*** Opening Exercise data ***
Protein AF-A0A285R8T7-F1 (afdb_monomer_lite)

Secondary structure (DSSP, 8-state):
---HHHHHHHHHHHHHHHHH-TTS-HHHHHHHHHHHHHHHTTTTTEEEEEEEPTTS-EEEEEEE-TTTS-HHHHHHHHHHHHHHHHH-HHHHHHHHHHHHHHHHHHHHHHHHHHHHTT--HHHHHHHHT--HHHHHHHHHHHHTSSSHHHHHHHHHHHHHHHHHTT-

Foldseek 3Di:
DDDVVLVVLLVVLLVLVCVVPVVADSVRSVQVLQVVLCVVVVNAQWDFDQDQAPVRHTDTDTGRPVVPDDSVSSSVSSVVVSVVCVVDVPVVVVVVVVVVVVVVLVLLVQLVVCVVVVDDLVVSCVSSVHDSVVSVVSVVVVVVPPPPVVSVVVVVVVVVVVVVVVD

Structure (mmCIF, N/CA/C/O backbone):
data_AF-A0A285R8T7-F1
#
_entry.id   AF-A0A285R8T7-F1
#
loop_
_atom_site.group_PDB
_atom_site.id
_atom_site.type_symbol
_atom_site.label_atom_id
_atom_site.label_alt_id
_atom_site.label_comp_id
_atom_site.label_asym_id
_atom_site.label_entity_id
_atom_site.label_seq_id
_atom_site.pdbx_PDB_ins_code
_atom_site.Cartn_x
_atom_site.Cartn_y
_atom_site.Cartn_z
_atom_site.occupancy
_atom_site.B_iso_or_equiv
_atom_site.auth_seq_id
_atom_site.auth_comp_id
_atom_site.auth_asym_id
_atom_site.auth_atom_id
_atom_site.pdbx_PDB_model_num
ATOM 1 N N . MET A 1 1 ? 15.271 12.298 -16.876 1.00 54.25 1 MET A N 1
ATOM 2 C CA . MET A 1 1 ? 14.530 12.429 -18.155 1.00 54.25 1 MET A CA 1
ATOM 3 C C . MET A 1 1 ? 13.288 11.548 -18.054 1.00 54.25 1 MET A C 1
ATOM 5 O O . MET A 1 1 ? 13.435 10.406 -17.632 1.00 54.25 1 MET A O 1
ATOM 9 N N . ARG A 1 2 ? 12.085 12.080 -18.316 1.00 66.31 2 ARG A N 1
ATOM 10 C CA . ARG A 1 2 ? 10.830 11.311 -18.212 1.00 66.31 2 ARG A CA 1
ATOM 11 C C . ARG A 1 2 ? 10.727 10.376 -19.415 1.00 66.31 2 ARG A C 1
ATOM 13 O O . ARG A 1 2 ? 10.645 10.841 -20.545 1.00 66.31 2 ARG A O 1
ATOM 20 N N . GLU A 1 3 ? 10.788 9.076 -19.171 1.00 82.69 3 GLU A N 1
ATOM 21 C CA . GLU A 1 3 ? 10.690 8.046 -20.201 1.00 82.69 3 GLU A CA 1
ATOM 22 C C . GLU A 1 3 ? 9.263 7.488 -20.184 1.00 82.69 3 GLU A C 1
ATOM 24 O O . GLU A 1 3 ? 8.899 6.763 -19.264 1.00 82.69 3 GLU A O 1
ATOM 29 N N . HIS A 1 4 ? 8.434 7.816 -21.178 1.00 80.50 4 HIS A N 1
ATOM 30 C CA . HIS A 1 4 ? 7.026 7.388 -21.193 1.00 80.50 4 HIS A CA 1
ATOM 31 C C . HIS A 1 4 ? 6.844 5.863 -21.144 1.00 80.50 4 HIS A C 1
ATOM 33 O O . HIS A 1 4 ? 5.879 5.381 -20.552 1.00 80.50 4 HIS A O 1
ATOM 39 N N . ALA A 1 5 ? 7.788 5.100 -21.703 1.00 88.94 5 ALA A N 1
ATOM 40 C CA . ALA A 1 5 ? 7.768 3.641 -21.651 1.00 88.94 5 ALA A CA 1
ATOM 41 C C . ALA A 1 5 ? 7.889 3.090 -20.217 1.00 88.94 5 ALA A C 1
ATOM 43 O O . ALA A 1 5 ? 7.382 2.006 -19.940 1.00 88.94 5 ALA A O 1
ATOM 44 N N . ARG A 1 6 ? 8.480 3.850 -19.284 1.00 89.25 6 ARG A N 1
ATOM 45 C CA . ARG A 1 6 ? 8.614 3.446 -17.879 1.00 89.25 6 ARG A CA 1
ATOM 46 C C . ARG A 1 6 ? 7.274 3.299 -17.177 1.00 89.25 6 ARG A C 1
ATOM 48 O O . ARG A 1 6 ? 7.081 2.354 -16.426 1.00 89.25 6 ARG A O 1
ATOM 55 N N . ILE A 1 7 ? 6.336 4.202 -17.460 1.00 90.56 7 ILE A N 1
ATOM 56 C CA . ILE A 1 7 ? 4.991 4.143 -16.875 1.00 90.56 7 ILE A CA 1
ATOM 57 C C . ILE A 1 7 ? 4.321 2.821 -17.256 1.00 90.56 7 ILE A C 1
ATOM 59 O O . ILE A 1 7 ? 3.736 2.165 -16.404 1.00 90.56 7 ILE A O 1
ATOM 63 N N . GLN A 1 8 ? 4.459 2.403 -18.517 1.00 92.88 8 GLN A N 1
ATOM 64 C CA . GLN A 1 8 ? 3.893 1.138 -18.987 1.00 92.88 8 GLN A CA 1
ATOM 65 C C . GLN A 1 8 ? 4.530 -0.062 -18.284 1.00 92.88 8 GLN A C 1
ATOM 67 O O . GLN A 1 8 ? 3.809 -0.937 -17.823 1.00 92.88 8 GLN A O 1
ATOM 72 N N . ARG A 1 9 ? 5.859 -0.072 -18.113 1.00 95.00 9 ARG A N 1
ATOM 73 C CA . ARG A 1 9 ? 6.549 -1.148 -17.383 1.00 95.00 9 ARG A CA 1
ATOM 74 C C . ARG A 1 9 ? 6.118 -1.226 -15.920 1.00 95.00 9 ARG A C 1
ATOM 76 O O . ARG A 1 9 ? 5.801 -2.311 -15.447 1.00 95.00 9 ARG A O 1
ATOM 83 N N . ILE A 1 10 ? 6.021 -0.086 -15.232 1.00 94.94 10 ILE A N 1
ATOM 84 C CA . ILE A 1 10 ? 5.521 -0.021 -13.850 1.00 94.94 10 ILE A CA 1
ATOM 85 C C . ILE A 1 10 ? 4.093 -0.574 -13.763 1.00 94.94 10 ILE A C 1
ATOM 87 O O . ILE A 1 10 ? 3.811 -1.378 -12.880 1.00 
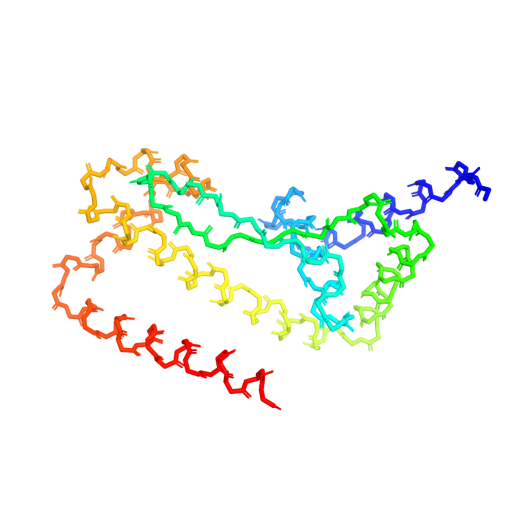94.94 10 ILE A O 1
ATOM 91 N N . LEU A 1 11 ? 3.199 -0.184 -14.678 1.00 94.75 11 LEU A N 1
ATOM 92 C CA . LEU A 1 11 ? 1.827 -0.697 -14.698 1.00 94.75 11 LEU A CA 1
ATOM 93 C C . LEU A 1 11 ? 1.783 -2.212 -14.937 1.00 94.75 11 LEU A C 1
ATOM 95 O O . LEU A 1 11 ? 1.059 -2.903 -14.227 1.00 94.75 11 LEU A O 1
ATOM 99 N N . SER A 1 12 ? 2.590 -2.739 -15.862 1.00 95.88 12 SER A N 1
ATOM 100 C CA . SER A 1 12 ? 2.684 -4.184 -16.104 1.00 95.88 12 SER A CA 1
ATOM 101 C C . SER A 1 12 ? 3.228 -4.954 -14.895 1.00 95.88 12 SER A C 1
ATOM 103 O O . SER A 1 12 ? 2.741 -6.043 -14.590 1.00 95.88 12 SER A O 1
ATOM 105 N N . LEU A 1 13 ? 4.208 -4.397 -14.176 1.00 96.50 13 LEU A N 1
ATOM 106 C CA . LEU A 1 13 ? 4.719 -4.990 -12.937 1.00 96.50 13 LEU A CA 1
ATOM 107 C C . LEU A 1 13 ? 3.644 -5.005 -11.844 1.00 96.50 13 LEU A C 1
ATOM 109 O O . LEU A 1 13 ? 3.430 -6.034 -11.210 1.00 96.50 13 LEU A O 1
ATOM 113 N N . LEU A 1 14 ? 2.924 -3.894 -11.660 1.00 95.62 14 LEU A N 1
ATOM 114 C CA . LEU A 1 14 ? 1.816 -3.808 -10.705 1.00 95.62 14 LEU A CA 1
ATOM 115 C C . LEU A 1 14 ? 0.701 -4.804 -11.029 1.00 95.62 14 LEU A C 1
ATOM 117 O O . LEU A 1 14 ? 0.209 -5.471 -10.125 1.00 95.62 14 LEU A O 1
ATOM 121 N N . GLU A 1 15 ? 0.325 -4.931 -12.302 1.00 94.94 15 GLU A N 1
ATOM 122 C CA . GLU A 1 15 ? -0.657 -5.918 -12.753 1.00 94.94 15 GLU A CA 1
ATOM 123 C C . GLU A 1 15 ? -0.190 -7.347 -12.448 1.00 94.94 15 GLU A C 1
ATOM 125 O O . GLU A 1 15 ? -0.957 -8.137 -11.902 1.00 94.94 15 GLU A O 1
ATOM 130 N N . THR A 1 16 ? 1.080 -7.658 -12.722 1.00 94.50 16 THR A N 1
ATOM 131 C CA . THR A 1 16 ? 1.664 -8.980 -12.445 1.00 94.50 16 THR A CA 1
ATOM 132 C C . THR A 1 16 ? 1.608 -9.316 -10.956 1.00 94.50 16 THR A C 1
ATOM 134 O O . THR A 1 16 ? 1.197 -10.414 -10.588 1.00 94.50 16 THR A O 1
ATOM 137 N N . ILE A 1 17 ? 1.985 -8.373 -10.089 1.00 93.25 17 ILE A N 1
ATOM 138 C CA . ILE A 1 17 ? 1.919 -8.561 -8.633 1.00 93.25 17 ILE A CA 1
ATOM 139 C C . ILE A 1 17 ? 0.458 -8.711 -8.188 1.00 93.25 17 ILE A C 1
ATOM 141 O O . ILE A 1 17 ? 0.143 -9.569 -7.366 1.00 93.25 17 ILE A O 1
ATOM 145 N N . TRP A 1 18 ? -0.455 -7.916 -8.748 1.00 92.88 18 TRP A N 1
ATOM 146 C CA . TRP A 1 18 ? -1.866 -7.969 -8.377 1.00 92.88 18 TRP A CA 1
ATOM 147 C C . TRP A 1 18 ? -2.524 -9.303 -8.741 1.00 92.88 18 TRP A C 1
ATOM 149 O O . TRP A 1 18 ? -3.282 -9.852 -7.945 1.00 92.88 18 TRP A O 1
ATOM 159 N N . GLN A 1 19 ? -2.182 -9.873 -9.899 1.00 89.25 19 GLN A N 1
ATOM 160 C CA . GLN A 1 19 ? -2.667 -11.190 -10.324 1.00 89.25 19 GLN A CA 1
ATOM 161 C C . GLN A 1 19 ? -2.243 -12.322 -9.373 1.00 89.25 19 GLN A C 1
ATOM 163 O O . GLN A 1 19 ? -2.937 -13.333 -9.291 1.00 89.25 19 GLN A O 1
ATOM 168 N N . GLN A 1 20 ? -1.146 -12.153 -8.627 1.00 88.06 20 GLN A N 1
ATOM 169 C CA . GLN A 1 20 ? -0.712 -13.111 -7.602 1.00 88.06 20 GLN A CA 1
ATOM 170 C C . GLN A 1 20 ? -1.529 -12.997 -6.304 1.00 88.06 20 GLN A C 1
ATOM 172 O O . GLN A 1 20 ? -1.519 -13.917 -5.490 1.00 88.06 20 GLN A O 1
ATOM 177 N N . GLN A 1 21 ? -2.243 -11.886 -6.099 1.00 84.50 21 GLN A N 1
ATOM 178 C CA . GLN A 1 21 ? -3.022 -11.598 -4.891 1.00 84.50 21 GLN A CA 1
ATOM 179 C C . GLN A 1 21 ? -4.431 -11.089 -5.255 1.00 84.50 21 GLN A C 1
ATOM 181 O O . GLN A 1 21 ? -4.774 -9.945 -4.941 1.00 84.50 21 GLN A O 1
ATOM 186 N N . PRO A 1 22 ? -5.272 -11.919 -5.906 1.00 79.38 22 PRO A N 1
ATOM 187 C CA . PRO A 1 22 ? -6.556 -11.481 -6.462 1.00 79.38 22 PRO A CA 1
ATOM 188 C C . PRO A 1 22 ? -7.569 -11.015 -5.404 1.00 79.38 22 PRO A C 1
ATOM 190 O O . PRO A 1 22 ? -8.490 -10.269 -5.728 1.00 79.38 22 PRO A O 1
ATOM 193 N N . ASP A 1 23 ? -7.390 -11.418 -4.143 1.00 84.44 23 ASP A N 1
ATOM 194 C CA . ASP A 1 23 ? -8.256 -11.016 -3.028 1.00 84.44 23 ASP A CA 1
ATOM 195 C C . ASP A 1 23 ? -7.991 -9.578 -2.547 1.00 84.44 23 ASP A C 1
ATOM 197 O O . ASP A 1 23 ? -8.816 -8.987 -1.851 1.00 84.44 23 ASP A O 1
ATOM 201 N N . VAL A 1 24 ? -6.833 -9.006 -2.891 1.00 79.38 24 VAL A N 1
ATOM 202 C CA . VAL A 1 24 ? -6.428 -7.665 -2.457 1.00 79.38 24 VAL A CA 1
ATOM 203 C C . VAL A 1 24 ? -6.964 -6.643 -3.452 1.00 79.38 24 VAL A C 1
ATOM 205 O O . VAL A 1 24 ? -6.785 -6.787 -4.658 1.00 79.38 24 VAL A O 1
ATOM 208 N N . ARG A 1 25 ? -7.603 -5.561 -2.994 1.00 88.19 25 ARG A N 1
ATOM 209 C CA . ARG A 1 25 ? -8.014 -4.483 -3.911 1.00 88.19 25 ARG A CA 1
ATOM 210 C C . ARG A 1 25 ? -6.800 -3.682 -4.367 1.00 88.19 25 ARG A C 1
ATOM 212 O O . ARG A 1 25 ? -5.887 -3.442 -3.584 1.00 88.19 25 ARG A O 1
ATOM 219 N N . PHE A 1 26 ? -6.833 -3.157 -5.591 1.00 86.94 26 PHE A N 1
ATOM 220 C CA . PHE A 1 26 ? -5.710 -2.410 -6.172 1.00 86.94 26 PHE A CA 1
ATOM 221 C C . PHE A 1 26 ? -5.140 -1.313 -5.247 1.00 86.94 26 PHE A C 1
ATOM 223 O O . PHE A 1 26 ? -3.935 -1.242 -5.041 1.00 86.94 26 PHE A O 1
ATOM 230 N N . ASN A 1 27 ? -5.985 -0.498 -4.608 1.00 86.00 27 ASN A N 1
ATOM 231 C CA . ASN A 1 27 ? -5.502 0.560 -3.707 1.00 86.00 27 ASN A CA 1
ATOM 232 C C . ASN A 1 27 ? -4.835 0.014 -2.431 1.00 86.00 27 ASN A C 1
ATOM 234 O O . ASN A 1 27 ? -3.883 0.617 -1.937 1.00 86.00 27 ASN A O 1
ATOM 238 N N . GLN A 1 28 ? -5.306 -1.127 -1.916 1.00 81.19 28 GLN A N 1
ATOM 239 C CA . GLN A 1 28 ? -4.673 -1.811 -0.783 1.00 81.19 28 GLN A CA 1
ATOM 240 C C . GLN A 1 28 ? -3.317 -2.377 -1.201 1.00 81.19 28 GLN A C 1
ATOM 242 O O . GLN A 1 28 ? -2.335 -2.175 -0.495 1.00 81.19 
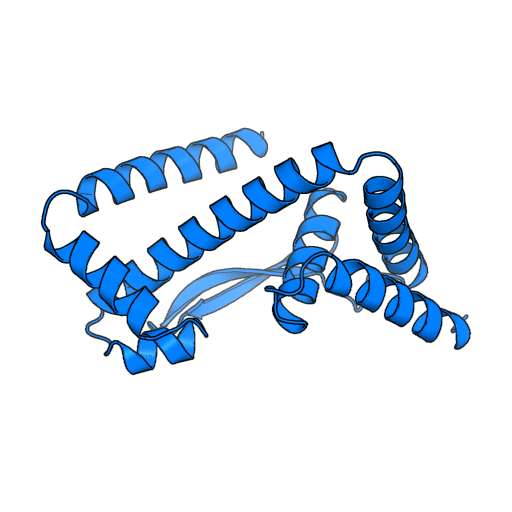28 GLN A O 1
ATOM 247 N N . LEU A 1 29 ? -3.230 -2.978 -2.393 1.00 89.38 29 LEU A N 1
ATOM 248 C CA . LEU A 1 29 ? -1.960 -3.427 -2.959 1.00 89.38 29 LEU A CA 1
ATOM 249 C C . LEU A 1 29 ? -0.954 -2.270 -3.032 1.00 89.38 29 LEU A C 1
ATOM 251 O O . LEU A 1 29 ? 0.174 -2.404 -2.567 1.00 89.38 29 LEU A O 1
ATOM 255 N N . ILE A 1 30 ? -1.363 -1.116 -3.564 1.00 90.06 30 ILE A N 1
ATOM 256 C CA . ILE A 1 30 ? -0.498 0.067 -3.654 1.00 90.06 30 ILE A CA 1
ATOM 257 C C . ILE A 1 30 ? -0.034 0.533 -2.268 1.00 90.06 30 ILE A C 1
ATOM 259 O O . ILE A 1 30 ? 1.149 0.823 -2.095 1.00 90.06 30 ILE A O 1
ATOM 263 N N . SER A 1 31 ? -0.929 0.578 -1.279 1.00 83.56 31 SER A N 1
ATOM 264 C CA . SER A 1 31 ? -0.571 0.932 0.100 1.00 83.56 31 SER A CA 1
ATOM 265 C C . SER A 1 31 ? 0.434 -0.058 0.702 1.00 83.56 31 SER A C 1
ATOM 267 O O . SER A 1 31 ? 1.459 0.358 1.247 1.00 83.56 31 SER A O 1
ATOM 269 N N . ASN A 1 32 ? 0.215 -1.360 0.516 1.00 85.12 32 ASN A N 1
ATOM 270 C CA . ASN A 1 32 ? 1.119 -2.405 0.993 1.00 85.12 32 ASN A CA 1
ATOM 271 C C . ASN A 1 32 ? 2.508 -2.278 0.357 1.00 85.12 32 ASN A C 1
ATOM 273 O O . ASN A 1 32 ? 3.518 -2.292 1.060 1.00 85.12 32 ASN A O 1
ATOM 277 N N . LEU A 1 33 ? 2.573 -2.067 -0.960 1.00 90.38 33 LEU A N 1
ATOM 278 C CA . LEU A 1 33 ? 3.834 -1.884 -1.680 1.00 90.38 33 LEU A CA 1
ATOM 279 C C . LEU A 1 33 ? 4.598 -0.638 -1.204 1.00 90.38 33 LEU A C 1
ATOM 281 O O . LEU A 1 33 ? 5.819 -0.686 -1.062 1.00 90.38 33 LEU A O 1
ATOM 285 N N . GLN A 1 34 ? 3.901 0.464 -0.906 1.00 88.00 34 GLN A N 1
ATOM 286 C CA . GLN A 1 34 ? 4.519 1.657 -0.316 1.00 88.00 34 GLN A CA 1
ATOM 287 C C . GLN A 1 34 ? 5.132 1.364 1.056 1.00 88.00 34 GLN A C 1
ATOM 289 O O . GLN A 1 34 ? 6.266 1.766 1.333 1.00 88.00 34 GLN A O 1
ATOM 294 N N . HIS A 1 35 ? 4.393 0.655 1.913 1.00 82.50 35 HIS A N 1
ATOM 295 C CA . HIS A 1 35 ? 4.879 0.255 3.229 1.00 82.50 35 HIS A CA 1
ATOM 296 C C . HIS A 1 35 ? 6.104 -0.655 3.128 1.00 82.50 35 HIS A C 1
ATOM 298 O O . HIS A 1 35 ? 7.103 -0.399 3.802 1.00 82.50 35 HIS A O 1
ATOM 304 N N . MET A 1 36 ? 6.060 -1.661 2.253 1.00 85.81 36 MET A N 1
ATOM 305 C CA . MET A 1 36 ? 7.173 -2.580 2.010 1.00 85.81 36 MET A CA 1
ATOM 306 C C . MET A 1 36 ? 8.420 -1.849 1.512 1.00 85.81 36 MET A C 1
ATOM 308 O O . MET A 1 36 ? 9.508 -2.065 2.045 1.00 85.81 36 MET A O 1
ATOM 312 N N . TYR A 1 37 ? 8.270 -0.956 0.530 1.00 87.88 37 TYR A N 1
ATOM 313 C CA . TYR A 1 37 ? 9.386 -0.162 0.021 1.00 87.88 37 TYR A CA 1
ATOM 314 C C . TYR A 1 37 ? 10.013 0.679 1.131 1.00 87.88 37 TYR A C 1
ATOM 316 O O . TYR A 1 37 ? 11.231 0.678 1.301 1.00 87.88 37 TYR A O 1
ATOM 324 N N . SER A 1 38 ? 9.186 1.381 1.911 1.00 84.12 38 SER A N 1
ATOM 325 C CA . SER A 1 38 ? 9.670 2.213 3.011 1.00 84.12 38 SER A CA 1
ATOM 326 C C . SER A 1 38 ? 10.418 1.377 4.055 1.00 84.12 38 SER A C 1
ATOM 328 O O . SER A 1 38 ? 11.512 1.757 4.462 1.00 84.12 38 SER A O 1
ATOM 330 N N . ALA A 1 39 ? 9.888 0.208 4.430 1.00 81.56 39 ALA A N 1
ATOM 331 C CA . ALA A 1 39 ? 10.524 -0.698 5.386 1.00 81.56 39 ALA A CA 1
ATOM 332 C C . ALA A 1 39 ? 11.890 -1.217 4.902 1.00 81.56 39 ALA A C 1
ATOM 334 O O . ALA A 1 39 ? 12.845 -1.224 5.671 1.00 81.56 39 ALA A O 1
ATOM 335 N N . GLN A 1 40 ? 12.013 -1.582 3.621 1.00 83.56 40 GLN A N 1
ATOM 336 C CA . GLN A 1 40 ? 13.272 -2.074 3.038 1.00 83.56 40 GLN A CA 1
ATOM 337 C C . GLN A 1
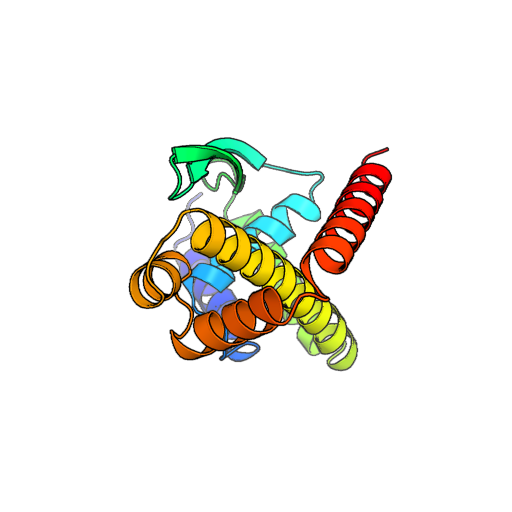 40 ? 14.344 -0.989 2.863 1.00 83.56 40 GLN A C 1
ATOM 339 O O . GLN A 1 40 ? 15.501 -1.306 2.609 1.00 83.56 40 GLN A O 1
ATOM 344 N N . ASN A 1 41 ? 13.966 0.285 2.982 1.00 83.31 41 ASN A N 1
ATOM 345 C CA . ASN A 1 41 ? 14.845 1.431 2.767 1.00 83.31 41 ASN A CA 1
ATOM 346 C C . ASN A 1 41 ? 14.923 2.316 4.023 1.00 83.31 41 ASN A C 1
ATOM 348 O O . ASN A 1 41 ? 14.865 3.537 3.913 1.00 83.31 41 ASN A O 1
ATOM 352 N N . GLU A 1 42 ? 14.998 1.720 5.217 1.00 80.25 42 GLU A N 1
ATOM 353 C CA . GLU A 1 42 ? 15.204 2.440 6.493 1.00 80.25 42 GLU A CA 1
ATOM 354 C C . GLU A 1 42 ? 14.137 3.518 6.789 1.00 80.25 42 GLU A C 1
*** Closing Exercise data ***
*Required action*. Once you find the line with "ATOM 308 O O" above, print it and every line after it up to and including the line with "ATOM 314 C C", exactly as written and nothing else.

*Answer area*.
ATOM 308 O O . MET A 1 36 ? 9.508 -2.065 2.045 1.00 85.81 36 MET A O 1
ATOM 312 N N . TYR A 1 37 ? 8.270 -0.956 0.530 1.00 87.88 37 TYR A N 1
ATOM 313 C CA . TYR A 1 37 ? 9.386 -0.162 0.021 1.00 87.88 37 TYR A CA 1
ATOM 314 C C . TYR A 1 37 ? 10.013 0.679 1.131 1.00 87.88 37 TYR A C 1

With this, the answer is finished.